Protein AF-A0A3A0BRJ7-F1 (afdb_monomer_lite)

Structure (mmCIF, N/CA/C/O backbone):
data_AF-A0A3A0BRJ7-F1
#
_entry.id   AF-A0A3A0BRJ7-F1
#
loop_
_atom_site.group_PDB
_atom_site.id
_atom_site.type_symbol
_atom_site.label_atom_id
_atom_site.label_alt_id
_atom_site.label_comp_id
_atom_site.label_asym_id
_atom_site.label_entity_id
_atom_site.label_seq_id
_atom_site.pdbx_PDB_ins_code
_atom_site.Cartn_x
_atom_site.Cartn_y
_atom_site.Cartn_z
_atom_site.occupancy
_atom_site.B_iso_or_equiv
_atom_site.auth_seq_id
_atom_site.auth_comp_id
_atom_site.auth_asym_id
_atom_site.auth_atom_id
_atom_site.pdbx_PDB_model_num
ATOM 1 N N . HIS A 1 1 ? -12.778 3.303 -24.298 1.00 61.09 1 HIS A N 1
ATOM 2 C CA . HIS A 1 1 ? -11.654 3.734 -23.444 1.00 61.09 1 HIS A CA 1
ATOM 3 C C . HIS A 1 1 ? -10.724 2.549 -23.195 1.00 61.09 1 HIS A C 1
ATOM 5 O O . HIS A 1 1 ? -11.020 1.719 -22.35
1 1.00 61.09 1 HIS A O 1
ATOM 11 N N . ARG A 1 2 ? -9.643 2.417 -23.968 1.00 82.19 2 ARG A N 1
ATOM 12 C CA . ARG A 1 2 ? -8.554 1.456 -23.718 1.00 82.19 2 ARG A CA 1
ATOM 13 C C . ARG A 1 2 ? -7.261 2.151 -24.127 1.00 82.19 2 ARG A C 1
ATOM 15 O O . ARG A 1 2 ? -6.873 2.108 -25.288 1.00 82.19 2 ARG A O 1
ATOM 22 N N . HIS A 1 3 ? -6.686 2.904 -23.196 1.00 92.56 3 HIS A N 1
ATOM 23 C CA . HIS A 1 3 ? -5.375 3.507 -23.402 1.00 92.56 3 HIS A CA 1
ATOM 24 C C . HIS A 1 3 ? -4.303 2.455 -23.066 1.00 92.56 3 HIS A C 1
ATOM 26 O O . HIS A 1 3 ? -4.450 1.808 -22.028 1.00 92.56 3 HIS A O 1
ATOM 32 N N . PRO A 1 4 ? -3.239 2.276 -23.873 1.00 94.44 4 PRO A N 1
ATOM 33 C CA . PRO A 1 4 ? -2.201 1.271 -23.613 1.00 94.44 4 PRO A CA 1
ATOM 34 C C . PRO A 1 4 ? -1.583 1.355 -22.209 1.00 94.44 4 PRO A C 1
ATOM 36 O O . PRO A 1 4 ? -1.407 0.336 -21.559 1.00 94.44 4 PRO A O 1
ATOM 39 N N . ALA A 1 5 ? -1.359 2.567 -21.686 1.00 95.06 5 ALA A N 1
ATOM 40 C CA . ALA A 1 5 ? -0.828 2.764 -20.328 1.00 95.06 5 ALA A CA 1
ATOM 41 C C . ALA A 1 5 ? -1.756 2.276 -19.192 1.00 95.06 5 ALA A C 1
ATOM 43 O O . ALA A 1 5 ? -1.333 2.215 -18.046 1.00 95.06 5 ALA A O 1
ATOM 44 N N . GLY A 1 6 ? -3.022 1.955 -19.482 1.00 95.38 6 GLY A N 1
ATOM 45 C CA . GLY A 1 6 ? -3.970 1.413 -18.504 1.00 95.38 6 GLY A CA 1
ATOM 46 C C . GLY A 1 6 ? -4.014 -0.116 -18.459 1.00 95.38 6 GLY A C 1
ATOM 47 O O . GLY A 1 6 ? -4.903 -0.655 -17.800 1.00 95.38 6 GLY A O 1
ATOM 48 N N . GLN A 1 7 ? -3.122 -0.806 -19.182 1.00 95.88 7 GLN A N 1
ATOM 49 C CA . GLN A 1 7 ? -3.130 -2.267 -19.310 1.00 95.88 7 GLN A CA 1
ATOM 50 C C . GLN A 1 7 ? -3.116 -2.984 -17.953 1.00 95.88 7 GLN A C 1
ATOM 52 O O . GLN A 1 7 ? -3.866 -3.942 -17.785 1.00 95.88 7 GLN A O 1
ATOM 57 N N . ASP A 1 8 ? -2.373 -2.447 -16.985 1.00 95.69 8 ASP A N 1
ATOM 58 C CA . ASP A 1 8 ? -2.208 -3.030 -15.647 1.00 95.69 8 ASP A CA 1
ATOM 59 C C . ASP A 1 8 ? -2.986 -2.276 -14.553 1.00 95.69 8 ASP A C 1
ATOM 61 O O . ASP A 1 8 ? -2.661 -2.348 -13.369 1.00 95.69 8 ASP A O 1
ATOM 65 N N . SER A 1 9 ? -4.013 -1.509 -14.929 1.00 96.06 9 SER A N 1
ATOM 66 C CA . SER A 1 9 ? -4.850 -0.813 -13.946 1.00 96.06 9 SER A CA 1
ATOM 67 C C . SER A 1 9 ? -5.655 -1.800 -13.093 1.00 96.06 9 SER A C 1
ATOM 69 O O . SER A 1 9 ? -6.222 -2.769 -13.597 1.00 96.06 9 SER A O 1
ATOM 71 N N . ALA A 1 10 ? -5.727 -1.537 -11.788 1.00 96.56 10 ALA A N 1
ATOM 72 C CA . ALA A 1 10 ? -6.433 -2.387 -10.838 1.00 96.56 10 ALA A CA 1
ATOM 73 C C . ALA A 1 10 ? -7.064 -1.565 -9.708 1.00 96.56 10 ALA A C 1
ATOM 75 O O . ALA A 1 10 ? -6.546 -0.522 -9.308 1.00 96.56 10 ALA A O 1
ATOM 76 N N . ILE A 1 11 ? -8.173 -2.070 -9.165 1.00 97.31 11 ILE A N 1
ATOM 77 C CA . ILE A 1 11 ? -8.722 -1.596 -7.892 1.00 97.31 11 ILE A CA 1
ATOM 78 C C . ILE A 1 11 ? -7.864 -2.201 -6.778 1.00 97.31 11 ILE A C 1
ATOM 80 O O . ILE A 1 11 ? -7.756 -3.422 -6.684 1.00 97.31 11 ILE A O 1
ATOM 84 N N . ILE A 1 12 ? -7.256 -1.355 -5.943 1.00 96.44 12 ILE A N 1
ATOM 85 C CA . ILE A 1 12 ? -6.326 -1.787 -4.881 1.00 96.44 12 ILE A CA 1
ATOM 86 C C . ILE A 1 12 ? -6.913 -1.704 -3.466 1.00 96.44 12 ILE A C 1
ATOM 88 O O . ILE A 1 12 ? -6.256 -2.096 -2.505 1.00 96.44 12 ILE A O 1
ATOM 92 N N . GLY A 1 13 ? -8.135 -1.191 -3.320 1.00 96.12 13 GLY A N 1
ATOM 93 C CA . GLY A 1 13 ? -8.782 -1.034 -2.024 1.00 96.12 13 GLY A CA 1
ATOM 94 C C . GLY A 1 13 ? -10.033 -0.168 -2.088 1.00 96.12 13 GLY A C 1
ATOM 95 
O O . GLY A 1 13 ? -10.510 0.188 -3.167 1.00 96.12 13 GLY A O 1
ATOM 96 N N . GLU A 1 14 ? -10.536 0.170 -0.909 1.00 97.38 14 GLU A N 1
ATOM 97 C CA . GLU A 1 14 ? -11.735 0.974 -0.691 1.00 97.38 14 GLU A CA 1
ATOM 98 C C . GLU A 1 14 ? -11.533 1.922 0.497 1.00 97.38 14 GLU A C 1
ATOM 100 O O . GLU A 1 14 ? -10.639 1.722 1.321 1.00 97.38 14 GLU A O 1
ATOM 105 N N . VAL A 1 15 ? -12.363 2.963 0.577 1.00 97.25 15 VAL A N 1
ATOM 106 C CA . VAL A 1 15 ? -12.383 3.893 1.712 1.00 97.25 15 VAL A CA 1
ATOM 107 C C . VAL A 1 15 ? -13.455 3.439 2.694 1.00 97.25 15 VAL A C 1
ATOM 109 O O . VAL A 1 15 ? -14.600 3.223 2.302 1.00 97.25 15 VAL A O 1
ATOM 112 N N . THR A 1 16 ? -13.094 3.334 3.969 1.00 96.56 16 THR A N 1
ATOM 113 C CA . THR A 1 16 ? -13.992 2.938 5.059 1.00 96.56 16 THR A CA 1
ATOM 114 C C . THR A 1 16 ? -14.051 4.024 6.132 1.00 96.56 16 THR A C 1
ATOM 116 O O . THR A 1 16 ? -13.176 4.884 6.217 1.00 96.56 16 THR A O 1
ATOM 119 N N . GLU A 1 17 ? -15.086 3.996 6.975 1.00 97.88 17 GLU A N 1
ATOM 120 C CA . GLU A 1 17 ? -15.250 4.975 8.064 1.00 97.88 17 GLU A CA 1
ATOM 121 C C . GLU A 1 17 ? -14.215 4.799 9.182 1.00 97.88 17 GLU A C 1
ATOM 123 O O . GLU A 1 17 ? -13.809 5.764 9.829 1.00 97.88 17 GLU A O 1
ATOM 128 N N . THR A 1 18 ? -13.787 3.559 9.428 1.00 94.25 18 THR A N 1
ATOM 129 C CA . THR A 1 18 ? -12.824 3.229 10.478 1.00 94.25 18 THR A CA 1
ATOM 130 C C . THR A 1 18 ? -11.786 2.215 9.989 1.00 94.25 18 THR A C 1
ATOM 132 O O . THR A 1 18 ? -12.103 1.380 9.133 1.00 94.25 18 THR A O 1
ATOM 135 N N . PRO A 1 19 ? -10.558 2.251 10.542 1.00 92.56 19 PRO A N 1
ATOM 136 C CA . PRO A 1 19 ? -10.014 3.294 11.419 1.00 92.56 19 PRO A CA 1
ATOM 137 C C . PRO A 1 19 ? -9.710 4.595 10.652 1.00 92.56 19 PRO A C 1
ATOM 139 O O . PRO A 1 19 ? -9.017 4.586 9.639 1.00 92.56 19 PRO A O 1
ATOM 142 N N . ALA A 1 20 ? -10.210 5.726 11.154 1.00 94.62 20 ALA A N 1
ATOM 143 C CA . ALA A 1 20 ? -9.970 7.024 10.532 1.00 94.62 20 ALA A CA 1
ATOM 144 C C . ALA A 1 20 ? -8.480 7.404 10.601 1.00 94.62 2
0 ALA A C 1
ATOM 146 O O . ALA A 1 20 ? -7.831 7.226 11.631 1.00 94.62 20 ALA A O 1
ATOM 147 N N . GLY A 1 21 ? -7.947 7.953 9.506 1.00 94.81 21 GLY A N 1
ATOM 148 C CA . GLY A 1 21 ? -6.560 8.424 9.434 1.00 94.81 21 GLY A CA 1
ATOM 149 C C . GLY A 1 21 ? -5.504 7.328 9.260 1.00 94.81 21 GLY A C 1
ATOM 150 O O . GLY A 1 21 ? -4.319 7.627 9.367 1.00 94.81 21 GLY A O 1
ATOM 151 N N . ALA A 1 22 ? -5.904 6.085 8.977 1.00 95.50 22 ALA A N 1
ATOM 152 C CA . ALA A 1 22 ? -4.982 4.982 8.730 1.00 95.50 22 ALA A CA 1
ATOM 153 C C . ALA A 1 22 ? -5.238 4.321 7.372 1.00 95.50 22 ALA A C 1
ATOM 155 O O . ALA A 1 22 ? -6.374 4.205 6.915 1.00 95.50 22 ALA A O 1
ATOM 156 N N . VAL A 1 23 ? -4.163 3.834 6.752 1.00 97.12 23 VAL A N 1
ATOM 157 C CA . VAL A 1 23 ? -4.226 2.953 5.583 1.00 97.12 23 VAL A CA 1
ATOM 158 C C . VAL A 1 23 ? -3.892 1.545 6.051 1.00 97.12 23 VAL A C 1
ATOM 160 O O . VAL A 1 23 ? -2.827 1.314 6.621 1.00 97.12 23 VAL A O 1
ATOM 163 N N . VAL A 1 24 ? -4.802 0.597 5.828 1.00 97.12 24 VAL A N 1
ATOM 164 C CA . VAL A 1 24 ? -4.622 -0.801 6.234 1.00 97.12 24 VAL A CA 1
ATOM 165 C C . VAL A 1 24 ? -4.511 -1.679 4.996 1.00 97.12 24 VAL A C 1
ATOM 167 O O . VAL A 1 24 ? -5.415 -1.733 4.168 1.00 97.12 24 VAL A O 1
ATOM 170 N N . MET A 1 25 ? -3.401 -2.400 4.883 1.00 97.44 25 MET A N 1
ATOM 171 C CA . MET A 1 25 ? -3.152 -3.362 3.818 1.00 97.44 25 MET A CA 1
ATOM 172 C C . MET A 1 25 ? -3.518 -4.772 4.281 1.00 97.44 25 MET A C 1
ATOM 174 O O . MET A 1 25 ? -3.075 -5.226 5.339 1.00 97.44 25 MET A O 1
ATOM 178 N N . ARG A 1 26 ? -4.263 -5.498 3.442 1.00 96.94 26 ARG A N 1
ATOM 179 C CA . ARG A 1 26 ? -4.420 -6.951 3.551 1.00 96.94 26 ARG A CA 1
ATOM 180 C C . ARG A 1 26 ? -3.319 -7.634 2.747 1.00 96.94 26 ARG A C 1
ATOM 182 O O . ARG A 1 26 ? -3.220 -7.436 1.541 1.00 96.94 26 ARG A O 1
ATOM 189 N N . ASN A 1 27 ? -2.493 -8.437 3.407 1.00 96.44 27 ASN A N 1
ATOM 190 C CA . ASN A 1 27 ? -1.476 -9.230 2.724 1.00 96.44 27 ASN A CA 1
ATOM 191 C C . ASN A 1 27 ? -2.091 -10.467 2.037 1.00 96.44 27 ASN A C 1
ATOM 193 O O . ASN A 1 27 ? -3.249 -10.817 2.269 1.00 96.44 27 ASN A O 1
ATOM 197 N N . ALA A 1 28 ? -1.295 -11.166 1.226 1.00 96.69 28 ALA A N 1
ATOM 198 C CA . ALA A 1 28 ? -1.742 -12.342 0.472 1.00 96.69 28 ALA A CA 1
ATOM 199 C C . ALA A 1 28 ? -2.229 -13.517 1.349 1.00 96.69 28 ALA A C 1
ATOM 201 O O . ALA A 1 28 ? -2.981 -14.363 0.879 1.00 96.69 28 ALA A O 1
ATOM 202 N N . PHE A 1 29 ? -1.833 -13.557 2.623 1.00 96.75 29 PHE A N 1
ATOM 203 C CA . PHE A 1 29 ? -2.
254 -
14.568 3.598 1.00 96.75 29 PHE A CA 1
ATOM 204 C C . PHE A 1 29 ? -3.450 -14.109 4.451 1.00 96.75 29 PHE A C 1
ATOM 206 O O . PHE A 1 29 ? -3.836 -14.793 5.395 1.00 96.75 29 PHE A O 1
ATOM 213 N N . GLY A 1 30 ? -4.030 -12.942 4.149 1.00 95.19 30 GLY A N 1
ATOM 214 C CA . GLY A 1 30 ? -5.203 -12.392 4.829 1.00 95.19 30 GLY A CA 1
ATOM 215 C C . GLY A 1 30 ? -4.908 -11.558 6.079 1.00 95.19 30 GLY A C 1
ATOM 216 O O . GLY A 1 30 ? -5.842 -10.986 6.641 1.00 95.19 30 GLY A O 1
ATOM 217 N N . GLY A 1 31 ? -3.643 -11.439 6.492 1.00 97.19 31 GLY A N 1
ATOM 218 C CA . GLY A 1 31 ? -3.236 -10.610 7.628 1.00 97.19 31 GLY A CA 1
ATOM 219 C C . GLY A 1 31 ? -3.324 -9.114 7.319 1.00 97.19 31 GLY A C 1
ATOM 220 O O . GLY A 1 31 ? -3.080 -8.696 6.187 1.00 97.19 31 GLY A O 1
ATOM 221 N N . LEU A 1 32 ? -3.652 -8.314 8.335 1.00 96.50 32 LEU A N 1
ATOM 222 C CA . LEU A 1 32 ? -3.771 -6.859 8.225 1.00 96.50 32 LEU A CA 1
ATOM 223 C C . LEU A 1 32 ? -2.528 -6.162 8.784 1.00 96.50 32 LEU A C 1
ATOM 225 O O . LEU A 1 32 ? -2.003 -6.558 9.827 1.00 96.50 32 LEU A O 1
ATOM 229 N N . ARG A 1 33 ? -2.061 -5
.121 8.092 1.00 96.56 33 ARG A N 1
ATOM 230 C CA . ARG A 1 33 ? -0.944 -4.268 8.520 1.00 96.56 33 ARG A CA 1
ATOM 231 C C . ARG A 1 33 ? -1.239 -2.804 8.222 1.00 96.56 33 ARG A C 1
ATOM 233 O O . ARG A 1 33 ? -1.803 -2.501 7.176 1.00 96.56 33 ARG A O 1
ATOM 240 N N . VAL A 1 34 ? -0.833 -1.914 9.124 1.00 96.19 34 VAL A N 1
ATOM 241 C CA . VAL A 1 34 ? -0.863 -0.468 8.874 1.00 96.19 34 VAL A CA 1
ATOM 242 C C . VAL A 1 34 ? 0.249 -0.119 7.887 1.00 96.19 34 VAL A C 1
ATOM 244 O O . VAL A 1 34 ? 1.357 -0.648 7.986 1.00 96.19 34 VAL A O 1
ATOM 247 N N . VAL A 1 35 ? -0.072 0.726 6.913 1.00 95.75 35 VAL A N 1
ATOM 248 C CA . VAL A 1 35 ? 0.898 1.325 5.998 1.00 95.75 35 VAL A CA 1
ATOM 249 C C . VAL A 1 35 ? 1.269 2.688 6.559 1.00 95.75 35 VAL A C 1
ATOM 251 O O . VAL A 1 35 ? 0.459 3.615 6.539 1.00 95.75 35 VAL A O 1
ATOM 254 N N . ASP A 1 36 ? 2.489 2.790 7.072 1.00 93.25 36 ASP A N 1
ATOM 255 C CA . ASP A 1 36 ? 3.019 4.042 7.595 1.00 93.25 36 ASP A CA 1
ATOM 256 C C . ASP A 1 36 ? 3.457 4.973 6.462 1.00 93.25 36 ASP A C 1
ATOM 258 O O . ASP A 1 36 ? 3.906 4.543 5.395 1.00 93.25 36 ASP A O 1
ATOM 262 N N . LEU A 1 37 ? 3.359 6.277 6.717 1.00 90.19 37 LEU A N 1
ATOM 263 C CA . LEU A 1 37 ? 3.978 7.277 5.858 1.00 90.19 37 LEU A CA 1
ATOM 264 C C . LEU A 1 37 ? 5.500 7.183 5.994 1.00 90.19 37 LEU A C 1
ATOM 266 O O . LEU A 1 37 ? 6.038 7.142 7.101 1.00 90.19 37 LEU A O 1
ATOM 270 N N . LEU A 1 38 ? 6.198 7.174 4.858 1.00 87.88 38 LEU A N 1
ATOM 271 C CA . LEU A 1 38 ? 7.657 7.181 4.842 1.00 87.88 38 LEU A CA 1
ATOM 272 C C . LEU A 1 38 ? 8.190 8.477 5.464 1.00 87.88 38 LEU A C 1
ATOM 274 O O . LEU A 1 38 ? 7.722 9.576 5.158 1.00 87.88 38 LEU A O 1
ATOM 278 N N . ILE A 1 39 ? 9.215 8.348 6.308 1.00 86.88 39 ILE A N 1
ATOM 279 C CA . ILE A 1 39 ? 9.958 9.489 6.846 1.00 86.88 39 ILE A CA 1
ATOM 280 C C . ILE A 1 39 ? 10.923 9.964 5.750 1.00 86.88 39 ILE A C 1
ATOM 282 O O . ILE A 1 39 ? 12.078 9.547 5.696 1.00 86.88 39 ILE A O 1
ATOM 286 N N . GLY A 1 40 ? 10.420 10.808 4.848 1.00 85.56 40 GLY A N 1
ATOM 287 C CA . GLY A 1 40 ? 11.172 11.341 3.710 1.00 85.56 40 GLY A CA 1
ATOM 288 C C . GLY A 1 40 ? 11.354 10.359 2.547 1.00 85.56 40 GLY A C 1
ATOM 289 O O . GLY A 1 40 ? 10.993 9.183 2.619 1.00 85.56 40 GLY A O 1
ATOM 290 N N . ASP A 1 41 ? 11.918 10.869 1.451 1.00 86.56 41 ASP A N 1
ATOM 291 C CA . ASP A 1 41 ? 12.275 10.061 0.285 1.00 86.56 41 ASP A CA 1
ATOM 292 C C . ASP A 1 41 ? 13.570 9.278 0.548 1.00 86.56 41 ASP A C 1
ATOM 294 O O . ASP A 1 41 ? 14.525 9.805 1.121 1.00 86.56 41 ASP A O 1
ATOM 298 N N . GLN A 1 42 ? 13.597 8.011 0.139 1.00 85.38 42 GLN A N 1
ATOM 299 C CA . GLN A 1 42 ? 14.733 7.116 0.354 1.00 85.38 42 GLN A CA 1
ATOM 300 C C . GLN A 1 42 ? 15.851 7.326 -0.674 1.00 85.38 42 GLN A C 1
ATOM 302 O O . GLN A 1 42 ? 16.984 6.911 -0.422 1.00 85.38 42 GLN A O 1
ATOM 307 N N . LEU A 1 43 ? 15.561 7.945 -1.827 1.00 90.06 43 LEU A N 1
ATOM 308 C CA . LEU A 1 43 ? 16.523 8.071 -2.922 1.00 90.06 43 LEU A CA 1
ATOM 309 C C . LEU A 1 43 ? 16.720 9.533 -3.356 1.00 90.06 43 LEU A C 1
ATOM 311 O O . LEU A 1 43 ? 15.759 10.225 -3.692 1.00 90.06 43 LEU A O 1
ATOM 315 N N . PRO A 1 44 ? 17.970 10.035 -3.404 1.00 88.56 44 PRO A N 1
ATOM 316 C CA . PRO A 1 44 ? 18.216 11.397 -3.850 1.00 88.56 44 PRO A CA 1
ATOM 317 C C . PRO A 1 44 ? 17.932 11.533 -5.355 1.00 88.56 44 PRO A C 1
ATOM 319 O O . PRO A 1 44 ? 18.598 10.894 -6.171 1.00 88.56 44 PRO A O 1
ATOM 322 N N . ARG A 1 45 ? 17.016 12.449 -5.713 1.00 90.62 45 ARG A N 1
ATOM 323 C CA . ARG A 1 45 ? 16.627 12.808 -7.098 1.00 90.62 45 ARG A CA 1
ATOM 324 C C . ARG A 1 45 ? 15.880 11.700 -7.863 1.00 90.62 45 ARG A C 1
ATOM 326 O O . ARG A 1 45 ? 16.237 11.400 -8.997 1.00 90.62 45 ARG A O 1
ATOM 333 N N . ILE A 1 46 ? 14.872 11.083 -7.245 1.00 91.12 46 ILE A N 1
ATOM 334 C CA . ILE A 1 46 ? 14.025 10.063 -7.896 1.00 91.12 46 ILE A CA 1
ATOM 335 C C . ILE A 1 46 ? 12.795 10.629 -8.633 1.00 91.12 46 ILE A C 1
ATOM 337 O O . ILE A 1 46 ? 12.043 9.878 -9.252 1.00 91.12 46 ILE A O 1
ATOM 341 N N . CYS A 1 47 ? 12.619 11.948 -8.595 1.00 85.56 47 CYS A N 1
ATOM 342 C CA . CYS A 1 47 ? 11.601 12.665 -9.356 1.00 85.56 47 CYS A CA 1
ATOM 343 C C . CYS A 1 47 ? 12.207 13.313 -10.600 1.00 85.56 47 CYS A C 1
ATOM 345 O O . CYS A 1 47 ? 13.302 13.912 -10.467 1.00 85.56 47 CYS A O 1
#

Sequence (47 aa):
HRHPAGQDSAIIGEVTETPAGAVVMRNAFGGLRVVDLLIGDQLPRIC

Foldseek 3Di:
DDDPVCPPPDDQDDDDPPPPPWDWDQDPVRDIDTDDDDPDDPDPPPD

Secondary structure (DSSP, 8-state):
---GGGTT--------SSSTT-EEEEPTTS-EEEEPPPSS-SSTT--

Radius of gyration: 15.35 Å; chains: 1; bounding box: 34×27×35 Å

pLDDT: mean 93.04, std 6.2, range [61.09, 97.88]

What is being asked. Repeat, word for word, the lines above between the line holding "ATOM 119 N N" and the line holding "ATOM 123 O O", inclusive; omit everything else.

Your response.
ATOM 119 N N . GLU A 1 17 ? -15.086 3.996 6.975 1.00 97.88 17 GLU A N 1
ATOM 120 C CA . GLU A 1 17 ? -15.250 4.975 8.064 1.00 97.88 17 GLU A CA 1
ATOM 121 C C . GLU A 1 17 ? -14.215 4.799 9.182 1.00 97.88 17 GLU A C 1
ATOM 123 O O . GLU A 1 17 ? -13.809 5.764 9.829 1.00 97.88 17 GLU A O 1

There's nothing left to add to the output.